Hi guys! So…yeah. I have a Chuwi Minibook X N150 laptop that I’m testing around. Seems so far, so good regarding hardware support, with even the camera working on apps like the zoom flatpak. There’s one thing that keeps irking me though, and that’s the GRUB boot menu. It’s all rotated to the left (90º counter-clockwise). This is probably because they’re using some sort of tablet 1080p LCD screen. Once logged in, the acceleration sensors (took a couple of boots to get them working) take over, and determine what is up and down. At the SDDM login screen, I can handle it with a quick xrandr --output mydisplay --rotate right. But…GRUB? Seems grub ignores me.
I have tried by now things such as:
GRUB_CMDLINE_LINUX="video=efifb fbcon=rotate:3", or
GRUB_CMDLINE_LINUX="i915.fastboot=1 fbcon=rotate:3"
or even:
GRUB_FB_ROTATION=270
But so far, nothing sticks, and the screen remains locked at a 90 degree angle. Any ideas of what could I do to sort it out?

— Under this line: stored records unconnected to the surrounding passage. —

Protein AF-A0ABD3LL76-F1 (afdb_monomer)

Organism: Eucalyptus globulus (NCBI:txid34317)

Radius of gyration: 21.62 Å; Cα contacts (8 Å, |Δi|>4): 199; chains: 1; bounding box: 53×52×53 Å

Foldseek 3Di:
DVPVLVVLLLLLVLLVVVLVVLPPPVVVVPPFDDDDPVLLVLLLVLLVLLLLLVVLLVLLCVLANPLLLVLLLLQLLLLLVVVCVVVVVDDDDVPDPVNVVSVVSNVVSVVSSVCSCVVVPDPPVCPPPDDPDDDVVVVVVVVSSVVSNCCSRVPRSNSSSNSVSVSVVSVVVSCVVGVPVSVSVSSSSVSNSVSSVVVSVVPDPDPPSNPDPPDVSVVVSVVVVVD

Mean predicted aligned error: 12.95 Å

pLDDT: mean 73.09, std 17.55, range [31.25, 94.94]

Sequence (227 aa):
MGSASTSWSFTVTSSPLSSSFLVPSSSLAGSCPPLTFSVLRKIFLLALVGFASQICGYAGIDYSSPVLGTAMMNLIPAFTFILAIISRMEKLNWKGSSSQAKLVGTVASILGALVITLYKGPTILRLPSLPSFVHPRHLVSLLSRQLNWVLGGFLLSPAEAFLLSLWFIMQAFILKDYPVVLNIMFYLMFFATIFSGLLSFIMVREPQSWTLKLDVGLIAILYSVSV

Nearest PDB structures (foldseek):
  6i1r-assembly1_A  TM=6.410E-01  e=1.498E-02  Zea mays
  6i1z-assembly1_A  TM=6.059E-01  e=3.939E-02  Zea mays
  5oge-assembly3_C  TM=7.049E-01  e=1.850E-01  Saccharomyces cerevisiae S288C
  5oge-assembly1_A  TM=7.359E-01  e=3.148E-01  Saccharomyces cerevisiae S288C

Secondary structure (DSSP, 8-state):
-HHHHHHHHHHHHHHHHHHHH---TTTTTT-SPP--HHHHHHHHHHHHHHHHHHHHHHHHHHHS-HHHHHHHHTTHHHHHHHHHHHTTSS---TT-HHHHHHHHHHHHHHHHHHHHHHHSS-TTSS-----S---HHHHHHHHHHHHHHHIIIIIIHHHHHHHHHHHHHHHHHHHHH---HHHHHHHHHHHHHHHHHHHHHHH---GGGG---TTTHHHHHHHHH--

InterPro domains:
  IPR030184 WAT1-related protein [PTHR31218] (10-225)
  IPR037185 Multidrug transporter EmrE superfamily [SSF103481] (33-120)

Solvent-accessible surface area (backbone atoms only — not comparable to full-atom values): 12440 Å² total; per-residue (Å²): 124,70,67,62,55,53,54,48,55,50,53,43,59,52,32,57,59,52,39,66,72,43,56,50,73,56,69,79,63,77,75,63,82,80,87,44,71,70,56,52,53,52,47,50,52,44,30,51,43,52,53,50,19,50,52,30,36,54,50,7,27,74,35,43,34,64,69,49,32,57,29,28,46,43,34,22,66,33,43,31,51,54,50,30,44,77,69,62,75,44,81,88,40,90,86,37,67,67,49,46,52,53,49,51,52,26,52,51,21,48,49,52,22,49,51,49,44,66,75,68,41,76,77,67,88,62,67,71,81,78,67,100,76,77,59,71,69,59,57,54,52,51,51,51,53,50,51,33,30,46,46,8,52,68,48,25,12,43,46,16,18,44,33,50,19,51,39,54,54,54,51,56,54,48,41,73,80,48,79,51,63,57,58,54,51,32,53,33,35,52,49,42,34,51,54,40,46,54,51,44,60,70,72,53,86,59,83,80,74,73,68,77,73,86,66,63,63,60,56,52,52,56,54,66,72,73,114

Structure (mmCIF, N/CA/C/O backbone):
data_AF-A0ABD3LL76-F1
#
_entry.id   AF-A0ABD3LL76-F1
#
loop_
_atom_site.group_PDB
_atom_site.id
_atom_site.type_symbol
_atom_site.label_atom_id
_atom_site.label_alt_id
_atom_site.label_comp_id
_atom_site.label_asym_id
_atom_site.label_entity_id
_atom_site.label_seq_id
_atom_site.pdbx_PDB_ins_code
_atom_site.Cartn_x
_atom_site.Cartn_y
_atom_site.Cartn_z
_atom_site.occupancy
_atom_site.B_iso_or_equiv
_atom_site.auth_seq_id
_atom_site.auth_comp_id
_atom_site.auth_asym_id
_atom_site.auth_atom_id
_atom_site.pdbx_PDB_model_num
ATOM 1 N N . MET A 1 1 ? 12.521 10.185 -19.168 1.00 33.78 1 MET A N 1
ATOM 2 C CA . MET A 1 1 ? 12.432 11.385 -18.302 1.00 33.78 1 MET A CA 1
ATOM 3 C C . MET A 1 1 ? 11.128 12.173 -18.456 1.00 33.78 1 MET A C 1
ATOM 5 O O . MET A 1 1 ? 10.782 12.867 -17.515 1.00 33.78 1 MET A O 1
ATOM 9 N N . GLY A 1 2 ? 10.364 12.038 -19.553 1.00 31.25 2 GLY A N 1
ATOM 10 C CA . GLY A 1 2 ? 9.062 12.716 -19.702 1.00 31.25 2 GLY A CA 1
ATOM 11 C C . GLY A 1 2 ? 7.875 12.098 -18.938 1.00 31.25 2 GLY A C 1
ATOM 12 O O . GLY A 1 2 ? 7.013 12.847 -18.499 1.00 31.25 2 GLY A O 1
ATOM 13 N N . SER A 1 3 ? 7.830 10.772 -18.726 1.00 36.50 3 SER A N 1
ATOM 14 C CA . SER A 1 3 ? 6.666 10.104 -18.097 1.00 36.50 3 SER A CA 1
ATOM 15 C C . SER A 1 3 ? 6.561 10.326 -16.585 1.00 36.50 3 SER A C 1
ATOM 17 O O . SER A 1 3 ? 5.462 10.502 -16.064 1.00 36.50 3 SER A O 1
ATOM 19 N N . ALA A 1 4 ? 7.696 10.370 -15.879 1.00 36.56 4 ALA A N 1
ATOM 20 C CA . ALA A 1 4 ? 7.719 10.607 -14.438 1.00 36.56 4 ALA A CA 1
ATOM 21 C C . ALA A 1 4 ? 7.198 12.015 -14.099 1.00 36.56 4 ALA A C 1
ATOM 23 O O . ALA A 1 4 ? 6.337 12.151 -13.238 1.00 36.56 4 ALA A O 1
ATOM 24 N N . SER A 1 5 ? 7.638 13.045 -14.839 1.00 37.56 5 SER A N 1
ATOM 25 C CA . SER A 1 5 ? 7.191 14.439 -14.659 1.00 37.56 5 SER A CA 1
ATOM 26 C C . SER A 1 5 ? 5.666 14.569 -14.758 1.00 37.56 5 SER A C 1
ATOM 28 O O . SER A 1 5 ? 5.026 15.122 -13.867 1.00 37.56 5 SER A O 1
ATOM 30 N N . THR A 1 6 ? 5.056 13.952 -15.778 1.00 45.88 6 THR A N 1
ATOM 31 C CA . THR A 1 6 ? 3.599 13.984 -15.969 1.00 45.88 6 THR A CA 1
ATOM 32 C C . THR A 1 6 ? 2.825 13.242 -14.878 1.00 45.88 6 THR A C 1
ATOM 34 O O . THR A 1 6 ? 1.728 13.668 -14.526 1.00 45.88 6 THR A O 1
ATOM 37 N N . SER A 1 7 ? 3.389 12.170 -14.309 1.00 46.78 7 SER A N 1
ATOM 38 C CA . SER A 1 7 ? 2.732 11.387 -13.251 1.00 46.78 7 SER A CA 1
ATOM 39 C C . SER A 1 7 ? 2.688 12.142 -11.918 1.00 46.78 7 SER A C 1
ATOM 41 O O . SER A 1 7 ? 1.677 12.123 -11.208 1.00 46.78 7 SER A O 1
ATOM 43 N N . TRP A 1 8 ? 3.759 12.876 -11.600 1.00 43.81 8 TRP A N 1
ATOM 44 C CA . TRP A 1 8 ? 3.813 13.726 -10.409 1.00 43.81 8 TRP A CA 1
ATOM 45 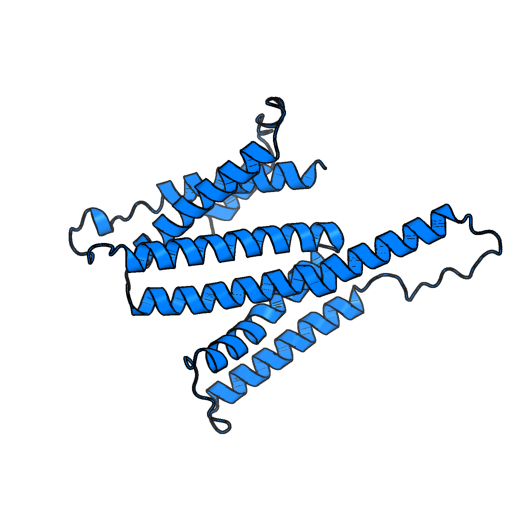C C . TRP A 1 8 ? 2.909 14.945 -10.553 1.00 43.81 8 TRP A C 1
ATOM 47 O O . TRP A 1 8 ? 2.117 15.212 -9.655 1.00 43.81 8 TRP A O 1
ATOM 57 N N . SER A 1 9 ? 2.930 15.623 -11.705 1.00 39.78 9 SER A N 1
ATOM 58 C CA . SER A 1 9 ? 2.021 16.747 -11.966 1.00 39.78 9 SER A CA 1
ATOM 59 C C . SER A 1 9 ? 0.542 16.339 -11.907 1.00 39.78 9 SER A C 1
ATOM 61 O O . SER A 1 9 ? -0.280 17.110 -11.411 1.00 39.78 9 SER A O 1
ATOM 63 N N . PHE A 1 10 ? 0.195 15.123 -12.347 1.00 45.53 10 PHE A N 1
ATOM 64 C CA . PHE A 1 10 ? -1.162 14.576 -12.232 1.00 45.53 10 PHE A CA 1
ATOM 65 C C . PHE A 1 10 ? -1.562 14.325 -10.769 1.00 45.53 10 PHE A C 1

I have KDE Neon installed, which is an Ubuntu 24.04 so far.
Thanks!
GRUB loads before any kernel driven hardware module, so this machine is just working on the native orientation of the CMOS and Display at that point.

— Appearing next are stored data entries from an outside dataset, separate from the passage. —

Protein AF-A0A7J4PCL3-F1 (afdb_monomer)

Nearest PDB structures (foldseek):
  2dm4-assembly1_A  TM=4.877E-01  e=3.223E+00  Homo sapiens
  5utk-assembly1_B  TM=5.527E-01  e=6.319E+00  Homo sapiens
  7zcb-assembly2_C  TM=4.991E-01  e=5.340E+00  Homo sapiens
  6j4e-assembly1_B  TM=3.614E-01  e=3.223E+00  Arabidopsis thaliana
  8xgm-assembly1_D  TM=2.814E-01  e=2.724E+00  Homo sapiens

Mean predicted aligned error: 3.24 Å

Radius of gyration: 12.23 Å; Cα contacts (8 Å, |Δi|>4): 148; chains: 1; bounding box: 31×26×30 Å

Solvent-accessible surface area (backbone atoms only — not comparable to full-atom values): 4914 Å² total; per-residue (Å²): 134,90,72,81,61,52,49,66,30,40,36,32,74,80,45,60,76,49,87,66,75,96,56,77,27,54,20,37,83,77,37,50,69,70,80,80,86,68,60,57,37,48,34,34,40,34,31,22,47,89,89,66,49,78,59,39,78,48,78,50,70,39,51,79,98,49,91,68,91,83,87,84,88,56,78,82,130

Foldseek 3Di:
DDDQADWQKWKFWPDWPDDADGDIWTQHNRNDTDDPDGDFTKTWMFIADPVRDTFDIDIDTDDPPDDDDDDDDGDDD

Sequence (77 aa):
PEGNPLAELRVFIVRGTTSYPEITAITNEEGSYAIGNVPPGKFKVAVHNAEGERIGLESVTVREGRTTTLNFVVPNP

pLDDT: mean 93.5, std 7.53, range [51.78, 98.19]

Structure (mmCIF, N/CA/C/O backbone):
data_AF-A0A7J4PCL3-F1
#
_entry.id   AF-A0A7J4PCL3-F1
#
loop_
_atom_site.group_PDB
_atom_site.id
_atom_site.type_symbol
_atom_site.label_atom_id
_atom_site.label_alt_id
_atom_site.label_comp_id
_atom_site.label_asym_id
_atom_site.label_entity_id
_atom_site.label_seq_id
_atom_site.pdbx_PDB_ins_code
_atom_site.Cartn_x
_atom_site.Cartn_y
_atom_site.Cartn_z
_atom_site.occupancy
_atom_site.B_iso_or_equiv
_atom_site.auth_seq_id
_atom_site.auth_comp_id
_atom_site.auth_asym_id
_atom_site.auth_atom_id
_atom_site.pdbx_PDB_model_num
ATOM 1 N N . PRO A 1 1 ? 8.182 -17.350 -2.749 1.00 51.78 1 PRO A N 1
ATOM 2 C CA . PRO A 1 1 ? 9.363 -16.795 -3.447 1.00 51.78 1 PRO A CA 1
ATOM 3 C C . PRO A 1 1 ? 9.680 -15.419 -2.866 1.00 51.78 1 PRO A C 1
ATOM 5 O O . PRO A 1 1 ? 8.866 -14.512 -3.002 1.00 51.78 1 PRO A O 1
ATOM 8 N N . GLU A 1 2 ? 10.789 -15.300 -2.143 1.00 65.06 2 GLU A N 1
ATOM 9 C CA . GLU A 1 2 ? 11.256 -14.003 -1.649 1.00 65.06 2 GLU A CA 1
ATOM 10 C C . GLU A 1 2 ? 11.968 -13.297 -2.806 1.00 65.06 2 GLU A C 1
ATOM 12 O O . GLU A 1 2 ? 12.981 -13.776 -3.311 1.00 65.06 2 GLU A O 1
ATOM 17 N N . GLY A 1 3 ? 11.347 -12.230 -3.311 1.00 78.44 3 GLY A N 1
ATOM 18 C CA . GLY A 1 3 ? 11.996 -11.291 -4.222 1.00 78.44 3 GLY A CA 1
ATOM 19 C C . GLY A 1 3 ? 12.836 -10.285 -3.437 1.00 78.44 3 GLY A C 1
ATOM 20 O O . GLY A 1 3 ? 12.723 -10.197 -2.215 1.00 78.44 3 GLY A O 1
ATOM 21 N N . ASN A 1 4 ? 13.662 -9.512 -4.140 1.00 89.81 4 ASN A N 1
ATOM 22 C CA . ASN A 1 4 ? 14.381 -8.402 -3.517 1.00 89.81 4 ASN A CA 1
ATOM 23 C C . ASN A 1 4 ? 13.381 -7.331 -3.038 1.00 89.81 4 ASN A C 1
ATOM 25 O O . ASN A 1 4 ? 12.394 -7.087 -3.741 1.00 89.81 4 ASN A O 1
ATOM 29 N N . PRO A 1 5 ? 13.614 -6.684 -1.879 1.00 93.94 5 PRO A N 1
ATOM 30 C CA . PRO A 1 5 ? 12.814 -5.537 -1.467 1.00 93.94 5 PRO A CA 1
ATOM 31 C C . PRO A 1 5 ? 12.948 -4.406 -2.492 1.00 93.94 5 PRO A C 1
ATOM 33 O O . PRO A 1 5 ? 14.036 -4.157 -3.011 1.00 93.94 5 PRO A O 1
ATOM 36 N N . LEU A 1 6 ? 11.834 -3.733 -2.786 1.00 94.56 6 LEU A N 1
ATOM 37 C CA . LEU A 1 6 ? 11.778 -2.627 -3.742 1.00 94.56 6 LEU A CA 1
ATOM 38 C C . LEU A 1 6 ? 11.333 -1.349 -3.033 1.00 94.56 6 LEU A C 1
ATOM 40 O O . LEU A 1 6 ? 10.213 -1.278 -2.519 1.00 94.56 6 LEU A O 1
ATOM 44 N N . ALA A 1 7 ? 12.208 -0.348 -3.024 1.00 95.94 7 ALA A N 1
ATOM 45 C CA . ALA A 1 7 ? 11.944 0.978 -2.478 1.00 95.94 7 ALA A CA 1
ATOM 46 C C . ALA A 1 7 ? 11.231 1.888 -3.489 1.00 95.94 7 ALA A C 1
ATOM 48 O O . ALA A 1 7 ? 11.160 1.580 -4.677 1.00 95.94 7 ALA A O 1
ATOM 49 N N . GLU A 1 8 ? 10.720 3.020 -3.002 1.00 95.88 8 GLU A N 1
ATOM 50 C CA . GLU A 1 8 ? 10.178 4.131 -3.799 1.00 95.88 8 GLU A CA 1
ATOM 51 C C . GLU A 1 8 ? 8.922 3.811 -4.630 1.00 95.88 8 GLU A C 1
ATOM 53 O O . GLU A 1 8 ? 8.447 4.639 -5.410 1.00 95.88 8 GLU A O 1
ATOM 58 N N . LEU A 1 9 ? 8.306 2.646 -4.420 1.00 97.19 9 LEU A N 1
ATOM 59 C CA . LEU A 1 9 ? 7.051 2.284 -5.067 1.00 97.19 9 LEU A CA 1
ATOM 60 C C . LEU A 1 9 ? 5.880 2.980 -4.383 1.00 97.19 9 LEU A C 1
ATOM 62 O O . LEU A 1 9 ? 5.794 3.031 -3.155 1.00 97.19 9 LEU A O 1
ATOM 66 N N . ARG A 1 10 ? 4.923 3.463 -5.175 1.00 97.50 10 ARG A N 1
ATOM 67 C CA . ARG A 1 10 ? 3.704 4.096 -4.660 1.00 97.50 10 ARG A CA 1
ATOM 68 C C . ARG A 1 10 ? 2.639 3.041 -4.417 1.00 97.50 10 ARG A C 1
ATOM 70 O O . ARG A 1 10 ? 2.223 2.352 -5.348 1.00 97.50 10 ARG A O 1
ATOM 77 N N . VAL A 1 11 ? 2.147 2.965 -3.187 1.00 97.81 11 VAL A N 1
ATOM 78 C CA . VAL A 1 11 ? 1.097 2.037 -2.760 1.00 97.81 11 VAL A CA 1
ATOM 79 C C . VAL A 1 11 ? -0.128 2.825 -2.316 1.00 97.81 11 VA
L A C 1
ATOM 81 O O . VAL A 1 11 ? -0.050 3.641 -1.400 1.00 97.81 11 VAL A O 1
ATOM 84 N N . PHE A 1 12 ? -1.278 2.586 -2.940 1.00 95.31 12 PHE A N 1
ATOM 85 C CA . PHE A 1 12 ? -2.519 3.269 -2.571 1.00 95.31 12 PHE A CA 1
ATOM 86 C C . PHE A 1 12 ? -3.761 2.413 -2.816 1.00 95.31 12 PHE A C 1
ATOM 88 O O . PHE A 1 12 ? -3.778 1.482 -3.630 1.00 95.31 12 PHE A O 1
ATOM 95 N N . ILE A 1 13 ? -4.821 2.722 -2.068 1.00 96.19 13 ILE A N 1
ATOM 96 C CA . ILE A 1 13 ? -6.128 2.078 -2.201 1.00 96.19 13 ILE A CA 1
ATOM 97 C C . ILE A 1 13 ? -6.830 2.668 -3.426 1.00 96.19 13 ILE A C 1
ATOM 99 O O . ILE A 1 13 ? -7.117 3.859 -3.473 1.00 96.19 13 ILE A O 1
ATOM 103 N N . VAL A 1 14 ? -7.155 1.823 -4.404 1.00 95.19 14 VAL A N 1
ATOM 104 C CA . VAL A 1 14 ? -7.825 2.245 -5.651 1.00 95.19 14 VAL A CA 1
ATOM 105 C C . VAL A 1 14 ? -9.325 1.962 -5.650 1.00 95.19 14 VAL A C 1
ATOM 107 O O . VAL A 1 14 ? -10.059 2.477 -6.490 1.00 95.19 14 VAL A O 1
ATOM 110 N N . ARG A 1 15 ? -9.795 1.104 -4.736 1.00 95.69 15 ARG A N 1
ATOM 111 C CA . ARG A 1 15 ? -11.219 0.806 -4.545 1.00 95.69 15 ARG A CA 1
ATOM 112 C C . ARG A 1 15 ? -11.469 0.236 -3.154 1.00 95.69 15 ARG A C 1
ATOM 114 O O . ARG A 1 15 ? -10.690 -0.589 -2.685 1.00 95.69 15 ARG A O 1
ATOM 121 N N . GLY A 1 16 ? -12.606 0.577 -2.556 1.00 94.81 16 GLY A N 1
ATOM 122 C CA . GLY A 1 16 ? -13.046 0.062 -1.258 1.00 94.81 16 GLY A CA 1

https://wiki.gentoo.org/wiki/Tallscreen_Monitor
Seems to suggest that the fbcon argument should work, but which version of Grub you’re using matters. Make sure you update initd if using Grub2.
It seems update-grub does update initd in the process. But…yeah, it seems to continue to ignore my GRUB_CMDLINE_LINUX line. I also tried the gentoo way of your wiki, running grub-mkconfig instead of just update-grub. But after updating and going for a reboot, it still didn’t do much.
Hey sorry to thread-jack I looked everywhere for this info but couldn’t find it:
Can you upgrade RAM and storage in this device?
I…don’t think so. I believe it is soldered, but I haven’t opened it yet. But they just released a new version (for a higher price though), this version finally comes with 16GB of RAM (not the odd 12GB), 512GB SSD and a N150.
Storage yes, ram no.
(Single side NVMe or it’s too tight)
Create an Xorg config and add the following lines to the file:
sudo nano /etc/X11/xorg.conf.d/30-monitor.conf
Section “Monitor” Identifier “DSI-1” Option “rotate” “right” EndSection
Update GRUB so the changes are applied: sudo update-grub or sudo update-grub2, whichever works on your machine. Then reboot. This fixed the problem for me on the minibook running kubuntu.
Thanks! This is the first time i see this option. I’m not sure how this might work, as grub starts way before invoking X11, the way I understand it. But the panel is indeed labeled DSI-1. That said, I created the file but seems not to work. Is the line
Option "rotate" "right"Just like that? It didn’t seem to do anything after running update-grub and rebooting.

Omg I have the exact same laptop and have had the exact same issue. Apparently there is a quirk downstream to fix it in the kernel. I had best experience with Fedora and just disabling Plymouth and use no gui for decrypt. I think Grub is ok for me. DM me if you like and want me to check anything specific when I get home so we can compare notes.